HET IS WAAR DAT ik jou gejend heb in het radioprogramma Het Vrije Westen door je ten tonele te voeren als neger van de politici Martens en Verhofstadt. Dit was eenmalig, in een, dacht ik, luchtige, lacherige bui. Jij nam het anders op en beweert bovendien dat ik dat bij elke gelegenheid opdis. Laat mij er dit aan toevoegen. Mij steekt dat er een portretboek pro Wilfried Martens verscheen net voor de verkiezingen (toeval, zei je). Het boek over Guy Verhofstadt en zijn burgermanifest verscheen eveneens in de aanloop tot de verkiezingen. Ook in verscheidene Woorden Vooraf toonde jij je zijn bewonderaar. Dit alles herinnerde mij aan een journalistieke ervaring (erger nog, een trauma) waar ik destijds niet ongeschonden uit geraakte. Twintig jaar werkte ik voor het weekblad De Nieuwe. Hoofdredacteur Mark Grammens was mijn journalistieke vader (en ook jij begon bij hem te schrijven). Door het obsessioneel rammen van het Egmontpact door Grammens verwerd zijn blad tot een propagandablaadje en werd het ongeloofwaardig. In weerwil en tot spijt van het grootste deel van de medewerkers bleef hij hardhorig doorgaan tot hij het blad in de vernieling schreef. De schrik van toen overvalt me steeds wanneer ik een partijdige hoofdredacteur bezig zie en dit is geen Freudiaans verklarinkje voor mijn subtiel sarren van jou. Ik ben werkelijk begaan met het blad, jouw blad waarvoor ik mag werken.

In je open brief manoeuvreer jij me handig naar uiterst links en dus naar partijdigheid. De lezer en kijker merkt in mijn boek De overspannen jaren meteen dat die opstelling niet klopt. Sovjetunie, van dode rode zielen. Balkan, raar rollen. China, de grote sprong zijwaarts. Scherpere tekeningen tegen totalitarisme werden in Vlaanderen nooit gepubliceerd. Ik word niet gedreven voor partijpolitieke overwegingen maar wel door mijn rechtvaardigheidsgevoel.

Wat de reisjes betreft, werd ik geïnviteerd en gesoigneerd door het door jou blijkbaar fel gehate regime dat Castro’s Cuba is. Ik had daar een tentoonstelling lopen en wordt al mijn leven lang uitgenodigd door het land of de stad waar mijn werk wordt getoond : Avignon, Parijs, de DDR, Venetië, Amsterdam en Knokke-Heist. Slapen, drinken en eten telkens gratis. Maar binnen de culturele en journalistieke wereld aanvaardde ik nooit één snoepreisje.
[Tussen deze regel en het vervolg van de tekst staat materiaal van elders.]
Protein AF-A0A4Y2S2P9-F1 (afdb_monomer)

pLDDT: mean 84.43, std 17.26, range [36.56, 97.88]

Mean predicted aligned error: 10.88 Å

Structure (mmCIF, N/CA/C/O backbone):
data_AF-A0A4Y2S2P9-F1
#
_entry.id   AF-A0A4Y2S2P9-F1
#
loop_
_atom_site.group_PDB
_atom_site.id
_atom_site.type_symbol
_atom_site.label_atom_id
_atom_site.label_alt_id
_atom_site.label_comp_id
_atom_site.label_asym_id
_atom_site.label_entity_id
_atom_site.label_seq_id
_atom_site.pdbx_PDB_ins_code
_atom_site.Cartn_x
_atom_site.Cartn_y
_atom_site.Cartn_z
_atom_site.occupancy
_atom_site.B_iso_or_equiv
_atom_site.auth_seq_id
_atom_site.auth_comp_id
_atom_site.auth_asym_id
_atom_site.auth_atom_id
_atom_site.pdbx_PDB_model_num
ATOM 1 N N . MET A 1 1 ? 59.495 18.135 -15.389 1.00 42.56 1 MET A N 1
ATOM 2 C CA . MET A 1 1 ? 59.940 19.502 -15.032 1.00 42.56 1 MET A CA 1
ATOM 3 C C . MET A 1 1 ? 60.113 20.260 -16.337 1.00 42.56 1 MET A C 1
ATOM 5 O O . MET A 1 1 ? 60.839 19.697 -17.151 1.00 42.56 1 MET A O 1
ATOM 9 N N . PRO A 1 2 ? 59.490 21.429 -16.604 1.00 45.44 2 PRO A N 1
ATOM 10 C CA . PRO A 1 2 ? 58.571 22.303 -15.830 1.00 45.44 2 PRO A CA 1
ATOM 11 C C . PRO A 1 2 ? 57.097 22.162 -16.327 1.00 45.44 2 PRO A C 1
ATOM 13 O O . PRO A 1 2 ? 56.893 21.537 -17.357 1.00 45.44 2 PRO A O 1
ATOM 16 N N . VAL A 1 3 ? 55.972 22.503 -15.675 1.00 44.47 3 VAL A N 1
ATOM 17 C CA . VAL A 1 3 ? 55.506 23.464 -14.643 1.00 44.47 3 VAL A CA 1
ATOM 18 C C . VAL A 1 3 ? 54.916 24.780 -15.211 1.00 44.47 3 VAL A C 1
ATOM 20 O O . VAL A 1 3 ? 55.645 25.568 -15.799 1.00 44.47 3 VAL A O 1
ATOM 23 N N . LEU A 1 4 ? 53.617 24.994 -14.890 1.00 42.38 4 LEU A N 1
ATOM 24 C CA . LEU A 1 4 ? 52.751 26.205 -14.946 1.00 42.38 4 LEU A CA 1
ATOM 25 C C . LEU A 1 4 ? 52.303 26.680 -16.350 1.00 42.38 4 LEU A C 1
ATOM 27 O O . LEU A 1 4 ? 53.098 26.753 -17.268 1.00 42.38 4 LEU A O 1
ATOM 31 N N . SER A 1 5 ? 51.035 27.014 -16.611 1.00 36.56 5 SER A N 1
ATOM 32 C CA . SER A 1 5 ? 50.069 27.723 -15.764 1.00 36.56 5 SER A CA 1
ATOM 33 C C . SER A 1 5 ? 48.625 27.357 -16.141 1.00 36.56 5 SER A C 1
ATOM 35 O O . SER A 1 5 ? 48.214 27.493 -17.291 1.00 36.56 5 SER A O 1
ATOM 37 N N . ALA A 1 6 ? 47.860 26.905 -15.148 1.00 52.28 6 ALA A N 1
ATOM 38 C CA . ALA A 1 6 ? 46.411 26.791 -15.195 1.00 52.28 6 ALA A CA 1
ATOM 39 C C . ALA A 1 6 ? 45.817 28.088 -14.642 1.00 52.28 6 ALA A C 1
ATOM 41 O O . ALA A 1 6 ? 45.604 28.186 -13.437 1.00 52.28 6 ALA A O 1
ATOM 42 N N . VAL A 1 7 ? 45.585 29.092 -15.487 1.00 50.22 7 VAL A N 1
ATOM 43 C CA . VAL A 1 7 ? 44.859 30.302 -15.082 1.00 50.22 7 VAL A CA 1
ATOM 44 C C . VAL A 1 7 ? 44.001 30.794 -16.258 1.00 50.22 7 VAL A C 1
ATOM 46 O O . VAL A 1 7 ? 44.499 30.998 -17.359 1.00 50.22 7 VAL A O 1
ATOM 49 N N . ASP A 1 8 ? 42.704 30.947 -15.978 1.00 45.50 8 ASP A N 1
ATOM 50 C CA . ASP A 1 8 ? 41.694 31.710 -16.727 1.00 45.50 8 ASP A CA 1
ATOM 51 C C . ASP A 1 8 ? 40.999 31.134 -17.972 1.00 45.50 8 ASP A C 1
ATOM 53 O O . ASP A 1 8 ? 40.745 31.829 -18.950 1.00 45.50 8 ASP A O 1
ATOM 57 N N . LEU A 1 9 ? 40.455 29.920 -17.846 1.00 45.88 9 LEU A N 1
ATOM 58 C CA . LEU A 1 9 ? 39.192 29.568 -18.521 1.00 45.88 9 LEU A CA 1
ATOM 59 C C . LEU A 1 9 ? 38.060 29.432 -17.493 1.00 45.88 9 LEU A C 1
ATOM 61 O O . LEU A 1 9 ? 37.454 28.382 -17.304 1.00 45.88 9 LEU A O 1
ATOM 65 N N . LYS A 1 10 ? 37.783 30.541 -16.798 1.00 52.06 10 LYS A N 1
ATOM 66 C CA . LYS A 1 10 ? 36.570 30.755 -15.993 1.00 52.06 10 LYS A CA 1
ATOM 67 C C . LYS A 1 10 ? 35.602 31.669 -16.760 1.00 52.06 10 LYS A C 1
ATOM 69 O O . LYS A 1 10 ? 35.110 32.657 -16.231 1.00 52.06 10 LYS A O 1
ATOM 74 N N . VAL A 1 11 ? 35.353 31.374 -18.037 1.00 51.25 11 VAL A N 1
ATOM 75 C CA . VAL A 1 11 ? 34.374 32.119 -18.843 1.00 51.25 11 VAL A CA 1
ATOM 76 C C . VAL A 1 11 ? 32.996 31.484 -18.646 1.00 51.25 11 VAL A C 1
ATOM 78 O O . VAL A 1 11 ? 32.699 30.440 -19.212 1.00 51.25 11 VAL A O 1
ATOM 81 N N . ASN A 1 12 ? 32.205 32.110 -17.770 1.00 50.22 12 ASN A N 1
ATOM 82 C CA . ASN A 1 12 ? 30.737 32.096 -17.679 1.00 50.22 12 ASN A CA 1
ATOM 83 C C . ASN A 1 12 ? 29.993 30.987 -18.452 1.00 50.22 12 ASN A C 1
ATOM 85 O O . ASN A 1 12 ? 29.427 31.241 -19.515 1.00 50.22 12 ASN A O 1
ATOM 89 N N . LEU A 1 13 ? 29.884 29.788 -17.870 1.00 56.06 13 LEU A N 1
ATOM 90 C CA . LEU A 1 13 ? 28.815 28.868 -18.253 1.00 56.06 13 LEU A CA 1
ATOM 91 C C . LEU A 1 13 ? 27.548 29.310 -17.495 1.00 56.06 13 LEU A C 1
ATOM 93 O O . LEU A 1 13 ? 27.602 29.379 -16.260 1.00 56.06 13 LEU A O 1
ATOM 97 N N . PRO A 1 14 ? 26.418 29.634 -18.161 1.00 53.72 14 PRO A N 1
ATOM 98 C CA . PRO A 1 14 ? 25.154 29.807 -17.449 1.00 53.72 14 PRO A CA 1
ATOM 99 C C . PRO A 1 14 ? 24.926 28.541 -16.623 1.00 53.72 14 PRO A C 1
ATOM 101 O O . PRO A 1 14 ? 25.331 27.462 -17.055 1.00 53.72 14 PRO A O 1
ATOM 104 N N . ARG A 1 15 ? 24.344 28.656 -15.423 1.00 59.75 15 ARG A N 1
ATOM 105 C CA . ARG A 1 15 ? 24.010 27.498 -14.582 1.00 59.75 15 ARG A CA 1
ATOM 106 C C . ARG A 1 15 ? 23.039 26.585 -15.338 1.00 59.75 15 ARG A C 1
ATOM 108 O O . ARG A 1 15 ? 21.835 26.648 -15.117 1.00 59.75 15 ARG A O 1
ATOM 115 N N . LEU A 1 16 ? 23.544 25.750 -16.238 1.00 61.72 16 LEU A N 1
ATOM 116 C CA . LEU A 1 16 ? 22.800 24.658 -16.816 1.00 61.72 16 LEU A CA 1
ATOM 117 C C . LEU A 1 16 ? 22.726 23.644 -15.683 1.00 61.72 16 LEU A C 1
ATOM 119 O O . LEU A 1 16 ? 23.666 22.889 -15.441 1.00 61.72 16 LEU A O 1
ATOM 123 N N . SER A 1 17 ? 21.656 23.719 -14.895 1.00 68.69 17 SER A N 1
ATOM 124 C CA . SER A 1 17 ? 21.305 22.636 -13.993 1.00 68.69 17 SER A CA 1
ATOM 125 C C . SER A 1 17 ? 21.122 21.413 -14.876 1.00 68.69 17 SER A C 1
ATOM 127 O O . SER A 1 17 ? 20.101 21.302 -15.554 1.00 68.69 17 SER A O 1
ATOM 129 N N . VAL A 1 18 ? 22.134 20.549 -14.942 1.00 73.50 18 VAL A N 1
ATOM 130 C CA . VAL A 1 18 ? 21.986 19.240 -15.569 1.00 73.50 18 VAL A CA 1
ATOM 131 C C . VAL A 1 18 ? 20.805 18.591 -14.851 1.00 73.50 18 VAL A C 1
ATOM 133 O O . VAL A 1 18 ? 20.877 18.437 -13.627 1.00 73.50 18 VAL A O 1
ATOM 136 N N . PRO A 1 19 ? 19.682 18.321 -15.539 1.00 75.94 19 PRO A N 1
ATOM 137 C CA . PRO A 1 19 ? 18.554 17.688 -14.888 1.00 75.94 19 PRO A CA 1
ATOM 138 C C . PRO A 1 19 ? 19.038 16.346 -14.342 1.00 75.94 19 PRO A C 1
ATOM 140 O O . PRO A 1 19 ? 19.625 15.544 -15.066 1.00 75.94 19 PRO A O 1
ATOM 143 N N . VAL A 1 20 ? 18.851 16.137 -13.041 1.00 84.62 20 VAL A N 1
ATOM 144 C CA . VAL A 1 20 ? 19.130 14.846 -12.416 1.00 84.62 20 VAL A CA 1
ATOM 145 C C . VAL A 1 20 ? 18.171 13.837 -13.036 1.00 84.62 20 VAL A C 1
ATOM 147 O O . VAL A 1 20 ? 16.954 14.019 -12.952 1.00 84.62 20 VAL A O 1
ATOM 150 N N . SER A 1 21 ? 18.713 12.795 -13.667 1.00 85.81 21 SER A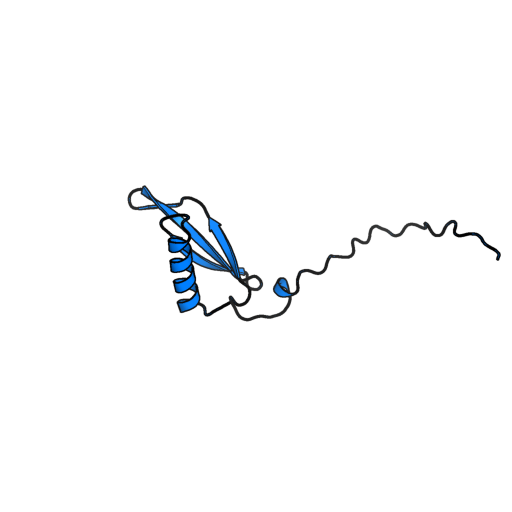 N 1
ATOM 151 C CA . SER A 1 21 ? 17.910 11.680 -14.166 1.00 85.81 21 SER A CA 1
ATOM 152 C C . SER A 1 21 ? 17.105 11.083 -13.015 1.00 85.81 21 SER A C 1
ATOM 154 O O . SER A 1 21 ? 17.637 10.833 -11.931 1.00 85.81 21 SER A O 1
ATOM 156 N N . LEU A 1 22 ? 15.807 10.881 -13.237 1.00 84.19 22 LEU A N 1
ATOM 157 C CA . LEU A 1 22 ? 14.967 10.190 -12.265 1.00 84.19 22 LEU A CA 1
ATOM 158 C C . LEU A 1 22 ? 15.442 8.728 -12.127 1.00 84.19 22 LEU A C 1
ATOM 160 O O . LEU A 1 22 ? 15.995 8.182 -13.083 1.00 84.19 22 LEU A O 1
ATOM 164 N N . PRO A 1 23 ? 15.238 8.087 -10.960 1.00 86.12 23 PRO A N 1
ATOM 165 C CA . PRO A 1 23 ? 15.485 6.655 -10.801 1.00 86.12 23 PRO A CA 1
ATOM 166 C C . PRO A 1 23 ? 14.756 5.845 -11.879 1.00 86.12 23 PRO A C 1
ATOM 168 O O . PRO A 1 23 ? 13.619 6.186 -12.210 1.00 86.12 23 PRO A O 1
ATOM 171 N N . ALA A 1 24 ? 15.391 4.781 -12.382 1.00 84.00 24 ALA A N 1
ATOM 172 C CA . ALA A 1 24 ? 14.847 3.925 -13.441 1.00 84.00 24 ALA A CA 1
ATOM 173 C C . ALA A 1 24 ? 13.432 3.421 -13.111 1.00 84.00 24 ALA A C 1
ATOM 175 O O . ALA A 1 24 ? 12.542 3.511 -13.948 1.00 84.00 24 ALA A O 1
ATOM 176 N N . ASP A 1 25 ? 13.183 3.067 -11.850 1.00 79.94 25 ASP A N 1
ATOM 177 C CA . ASP A 1 25 ? 11.887 2.603 -11.331 1.00 79.94 25 ASP A CA 1
ATOM 178 C C . ASP A 1 25 ? 10.736 3.628 -11.457 1.00 79.94 25 ASP A C 1
ATOM 180 O O . ASP A 1 25 ? 9.586 3.333 -11.127 1.00 79.94 25 ASP A O 1
ATOM 184 N N . ARG A 1 26 ? 11.033 4.866 -11.882 1.00 78.44 26 ARG A N 1
ATOM 185 C CA . ARG A 1 26 ? 10.052 5.930 -12.155 1.00 78.44 26 ARG A CA 1
ATOM 186 C C . ARG A 1 26 ? 9.900 6.280 -13.636 1.00 78.44 26 ARG A C 1
ATOM 188 O O . ARG A 1 26 ? 9.119 7.180 -13.942 1.00 78.44 26 ARG A O 1
ATOM 195 N N . VAL A 1 27 ? 10.668 5.653 -14.524 1.00 82.25 27 VAL A N 1
ATOM 196 C CA . VAL A 1 27 ? 10.759 6.050 -15.939 1.00 82.25 27 VAL A CA 1
ATOM 197 C C . VAL A 1 27 ? 10.679 4.859 -16.885 1.00 82.25 27 VAL A C 1
ATOM 199 O O . VAL A 1 27 ? 10.078 4.991 -17.946 1.00 82.25 27 VAL A O 1
ATOM 202 N N . GLU A 1 28 ? 11.262 3.723 -16.510 1.00 86.06 28 GLU A N 1
ATOM 203 C CA . GLU A 1 28 ? 11.196 2.489 -17.289 1.00 86.06 28 GLU A CA 1
ATOM 204 C C . GLU A 1 28 ? 9.805 1.865 -17.179 1.00 86.06 28 GLU A C 1
ATOM 206 O O . GLU A 1 28 ? 9.201 1.888 -16.107 1.00 86.06 28 GLU A O 1
ATOM 211 N N . ASP A 1 29 ? 9.306 1.305 -18.280 1.00 84.50 29 ASP A N 1
ATOM 212 C CA . ASP A 1 29 ? 8.022 0.607 -18.297 1.00 84.50 29 ASP A CA 1
ATOM 213 C C . ASP A 1 29 ? 8.061 -0.622 -17.373 1.00 84.50 29 ASP A C 1
ATOM 215 O O . ASP A 1 29 ? 9.005 -1.412 -17.399 1.00 84.50 29 ASP A O 1
ATOM 219 N N . SER A 1 30 ? 7.008 -0.809 -16.578 1.00 86.44 30 SER A N 1
ATOM 220 C CA . SER A 1 30 ? 6.827 -1.973 -15.704 1.00 86.44 30 SER A CA 1
ATOM 221 C C . SER A 1 30 ? 5.354 -2.363 -15.631 1.00 86.44 30 SER A C 1
ATOM 223 O O . SER A 1 30 ? 4.482 -1.631 -16.094 1.00 86.44 30 SER A O 1
ATOM 225 N N . ALA A 1 31 ? 5.024 -3.530 -15.094 1.00 89.06 31 ALA A N 1
ATOM 226 C CA . ALA A 1 31 ? 3.635 -3.905 -14.884 1.00 89.06 31 ALA A CA 1
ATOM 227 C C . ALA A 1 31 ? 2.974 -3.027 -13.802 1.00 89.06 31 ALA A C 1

HET WEIGEREN VAN een tekening door Knack overkwam me niet twee keren, zoals jij vermeldt, maar wel tien keren. Ik geef toe dat dit voor een periode van vijftien jaar weinig is, maar het is niet de hoeveelheid die in dit verband telt, wel het onderwerp waarover ik het had en de intensiteit waarmee ik de publicatie wenste. Over het dagje abortusverlof van Boudewijn. Over het abortusstandpunt van de CVP. Over de opstelling van de raketten. Over de paus als populariteitszoeker. Over de paus als slak op weg naar de erkenning van de stelling van Galilei. Over de Rijnvervuiling door de chemische nijverheid. Over de CCC. Over de ontvoering van Anthony De Clerck, maar dan verplaatst naar de derde wereld. Over burgemeester Cleeren van Sint-Truiden, sympathisant van het Vlaams Blok. Over Chirac en de kernproeven, een persiflage op L’origine du monde van Courbet. Soms wil ik wel eens een decoratieve rol spelen in het blad, maar meestal niet. In handig en listig gedraaide zinnen wek je de indruk dat je door mijn toedoen een maand celstraf opliep, terwijl de lezer duidelijk had mogen vernemen dat het door bijdragen van jouw eigen hand was.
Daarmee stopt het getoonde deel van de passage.